The first two arguments do not work. The third, however, might.
(a) The Investor Pack
Veleron first argues that Morgan Stanley expressly agreed to keep Veleron's information confidential by accepting the Investor Pack—the packet of information that BNP sent to potential syndicate members back in June 2007, when it was looking for partners to assume some of the risk associated with the loan. The terms of the Investor Pack required the recipient to keep confidential certain “Evaluation Material” concerning the “Transaction” pursuant to which Veleron would purchase its interest in Magna. The Evaluation Material consisted of the Investor Pack itself, and “any other information regarding Veleron ... or the Financing ... furnished or communicated to the Recipient by or on behalf of Veleron in connection with the Transaction.” (Investor Pack at 2.) The Transaction, it will be recalled (see supra., page 416), was the multi-faceted deal pursuant to which Veleron was to acquire its interest in Magna. (Investor Pack at 7).

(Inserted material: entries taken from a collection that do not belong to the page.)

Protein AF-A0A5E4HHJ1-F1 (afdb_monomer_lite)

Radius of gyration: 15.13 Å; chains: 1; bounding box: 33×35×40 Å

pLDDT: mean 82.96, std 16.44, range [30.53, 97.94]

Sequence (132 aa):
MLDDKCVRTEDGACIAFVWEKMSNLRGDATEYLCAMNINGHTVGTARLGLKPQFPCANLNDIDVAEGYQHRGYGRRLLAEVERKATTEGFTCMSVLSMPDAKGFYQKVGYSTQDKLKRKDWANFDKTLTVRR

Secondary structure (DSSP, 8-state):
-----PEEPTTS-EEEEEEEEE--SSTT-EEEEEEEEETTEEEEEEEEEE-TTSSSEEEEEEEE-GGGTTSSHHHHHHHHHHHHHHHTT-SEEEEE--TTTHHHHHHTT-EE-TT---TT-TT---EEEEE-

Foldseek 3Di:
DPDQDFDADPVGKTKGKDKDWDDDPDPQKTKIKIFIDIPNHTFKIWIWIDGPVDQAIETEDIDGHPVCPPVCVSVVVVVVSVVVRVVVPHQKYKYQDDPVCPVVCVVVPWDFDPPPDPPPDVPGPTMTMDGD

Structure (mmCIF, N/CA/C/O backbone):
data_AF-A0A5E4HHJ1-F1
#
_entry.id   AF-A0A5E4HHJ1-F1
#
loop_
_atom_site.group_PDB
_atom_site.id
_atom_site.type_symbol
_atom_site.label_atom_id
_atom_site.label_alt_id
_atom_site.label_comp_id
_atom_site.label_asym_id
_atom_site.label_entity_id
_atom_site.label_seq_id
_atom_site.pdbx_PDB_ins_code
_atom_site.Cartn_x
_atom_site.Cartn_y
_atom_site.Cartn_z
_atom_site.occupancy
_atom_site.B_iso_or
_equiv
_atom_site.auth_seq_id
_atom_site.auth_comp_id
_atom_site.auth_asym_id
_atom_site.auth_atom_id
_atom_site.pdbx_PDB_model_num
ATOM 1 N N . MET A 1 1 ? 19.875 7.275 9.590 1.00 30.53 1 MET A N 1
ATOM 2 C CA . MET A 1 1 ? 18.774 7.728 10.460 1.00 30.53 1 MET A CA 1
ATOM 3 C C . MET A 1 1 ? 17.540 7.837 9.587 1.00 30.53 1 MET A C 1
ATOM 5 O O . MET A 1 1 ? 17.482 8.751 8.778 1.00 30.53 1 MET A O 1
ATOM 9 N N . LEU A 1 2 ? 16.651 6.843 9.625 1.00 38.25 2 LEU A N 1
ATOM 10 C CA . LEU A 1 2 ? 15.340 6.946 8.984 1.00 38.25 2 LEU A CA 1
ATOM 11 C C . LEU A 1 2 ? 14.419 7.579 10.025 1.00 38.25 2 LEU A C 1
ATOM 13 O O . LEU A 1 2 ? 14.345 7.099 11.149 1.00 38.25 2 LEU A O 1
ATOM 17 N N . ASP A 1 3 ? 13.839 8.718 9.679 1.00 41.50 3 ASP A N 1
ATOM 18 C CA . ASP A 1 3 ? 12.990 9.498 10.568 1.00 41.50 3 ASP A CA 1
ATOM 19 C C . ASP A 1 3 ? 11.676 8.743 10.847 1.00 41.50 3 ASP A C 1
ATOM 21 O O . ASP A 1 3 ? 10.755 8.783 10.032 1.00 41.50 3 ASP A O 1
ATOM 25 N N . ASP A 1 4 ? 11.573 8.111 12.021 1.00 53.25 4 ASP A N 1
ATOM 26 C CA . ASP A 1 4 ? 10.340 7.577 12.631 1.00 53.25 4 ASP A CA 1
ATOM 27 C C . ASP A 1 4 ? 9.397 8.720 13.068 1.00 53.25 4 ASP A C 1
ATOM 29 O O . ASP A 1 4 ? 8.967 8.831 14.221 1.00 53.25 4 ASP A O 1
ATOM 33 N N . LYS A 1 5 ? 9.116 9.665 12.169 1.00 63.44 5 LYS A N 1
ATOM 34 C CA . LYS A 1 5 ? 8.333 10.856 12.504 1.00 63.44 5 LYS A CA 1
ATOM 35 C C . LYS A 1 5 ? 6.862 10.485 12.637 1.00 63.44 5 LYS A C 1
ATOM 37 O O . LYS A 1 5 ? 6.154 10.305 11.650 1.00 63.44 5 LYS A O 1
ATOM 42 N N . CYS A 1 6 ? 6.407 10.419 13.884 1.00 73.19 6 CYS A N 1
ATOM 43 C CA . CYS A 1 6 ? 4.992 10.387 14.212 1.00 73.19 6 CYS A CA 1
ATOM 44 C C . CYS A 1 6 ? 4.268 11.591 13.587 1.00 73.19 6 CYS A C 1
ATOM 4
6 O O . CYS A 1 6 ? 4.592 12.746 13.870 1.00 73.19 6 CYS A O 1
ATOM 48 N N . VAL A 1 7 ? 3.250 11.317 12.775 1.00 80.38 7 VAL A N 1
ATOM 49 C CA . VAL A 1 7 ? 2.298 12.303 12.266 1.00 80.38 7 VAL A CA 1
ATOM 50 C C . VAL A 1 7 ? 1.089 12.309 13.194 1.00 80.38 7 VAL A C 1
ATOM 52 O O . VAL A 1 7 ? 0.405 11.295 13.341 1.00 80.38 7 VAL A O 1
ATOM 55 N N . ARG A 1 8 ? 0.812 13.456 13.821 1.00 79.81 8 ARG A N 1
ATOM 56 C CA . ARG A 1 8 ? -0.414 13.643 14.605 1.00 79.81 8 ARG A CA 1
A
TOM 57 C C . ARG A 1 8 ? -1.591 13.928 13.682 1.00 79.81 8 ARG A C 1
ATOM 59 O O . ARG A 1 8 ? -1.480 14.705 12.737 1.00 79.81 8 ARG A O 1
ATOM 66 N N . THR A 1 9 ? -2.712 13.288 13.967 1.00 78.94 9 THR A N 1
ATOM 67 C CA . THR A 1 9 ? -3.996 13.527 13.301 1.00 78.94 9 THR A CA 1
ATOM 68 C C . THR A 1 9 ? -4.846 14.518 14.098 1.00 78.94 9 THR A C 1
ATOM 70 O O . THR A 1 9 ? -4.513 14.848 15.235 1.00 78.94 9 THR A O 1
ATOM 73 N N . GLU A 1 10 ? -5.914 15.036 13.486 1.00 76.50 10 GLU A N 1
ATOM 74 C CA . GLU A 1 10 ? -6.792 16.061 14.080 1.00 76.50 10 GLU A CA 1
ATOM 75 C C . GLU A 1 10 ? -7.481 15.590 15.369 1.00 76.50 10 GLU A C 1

By its terms, the duty of confidentiality imposed on recipients of the Investor Pack (1) extended only to information furnished in connection with the “Transaction” and (2) lasted only until the recipient of the Pack “becomes a party to the definitive agreements regarding the Financing.” In other words, recipients of the Investor Pack did not assume a duty of confidentiality over any and all information relating to Veleron for all time, but only over the information conveyed to them via the Pack (the material they were asked to evaluate before deciding whether to become Participants in the syndicate) or communicated to them in connection with the Transaction described in the Pack—and then only until they actually signed on to the financing documents.
Given this, two flaws appear in Veleron's argument that the Investor Pack can be the basis of a 10b duty owed by Morgan Stanley directly to Veleron.
First, the information Veleron now assigns as confidential and non-public information was not part of the Evaluation Material, and could not have been part of the Evaluation Material. In June of 2007 Veleron's default, its liquidity problems and its desire to renegotiate the loan were all fifteen months in the future. By the time they transpired, the Transaction was long-completed.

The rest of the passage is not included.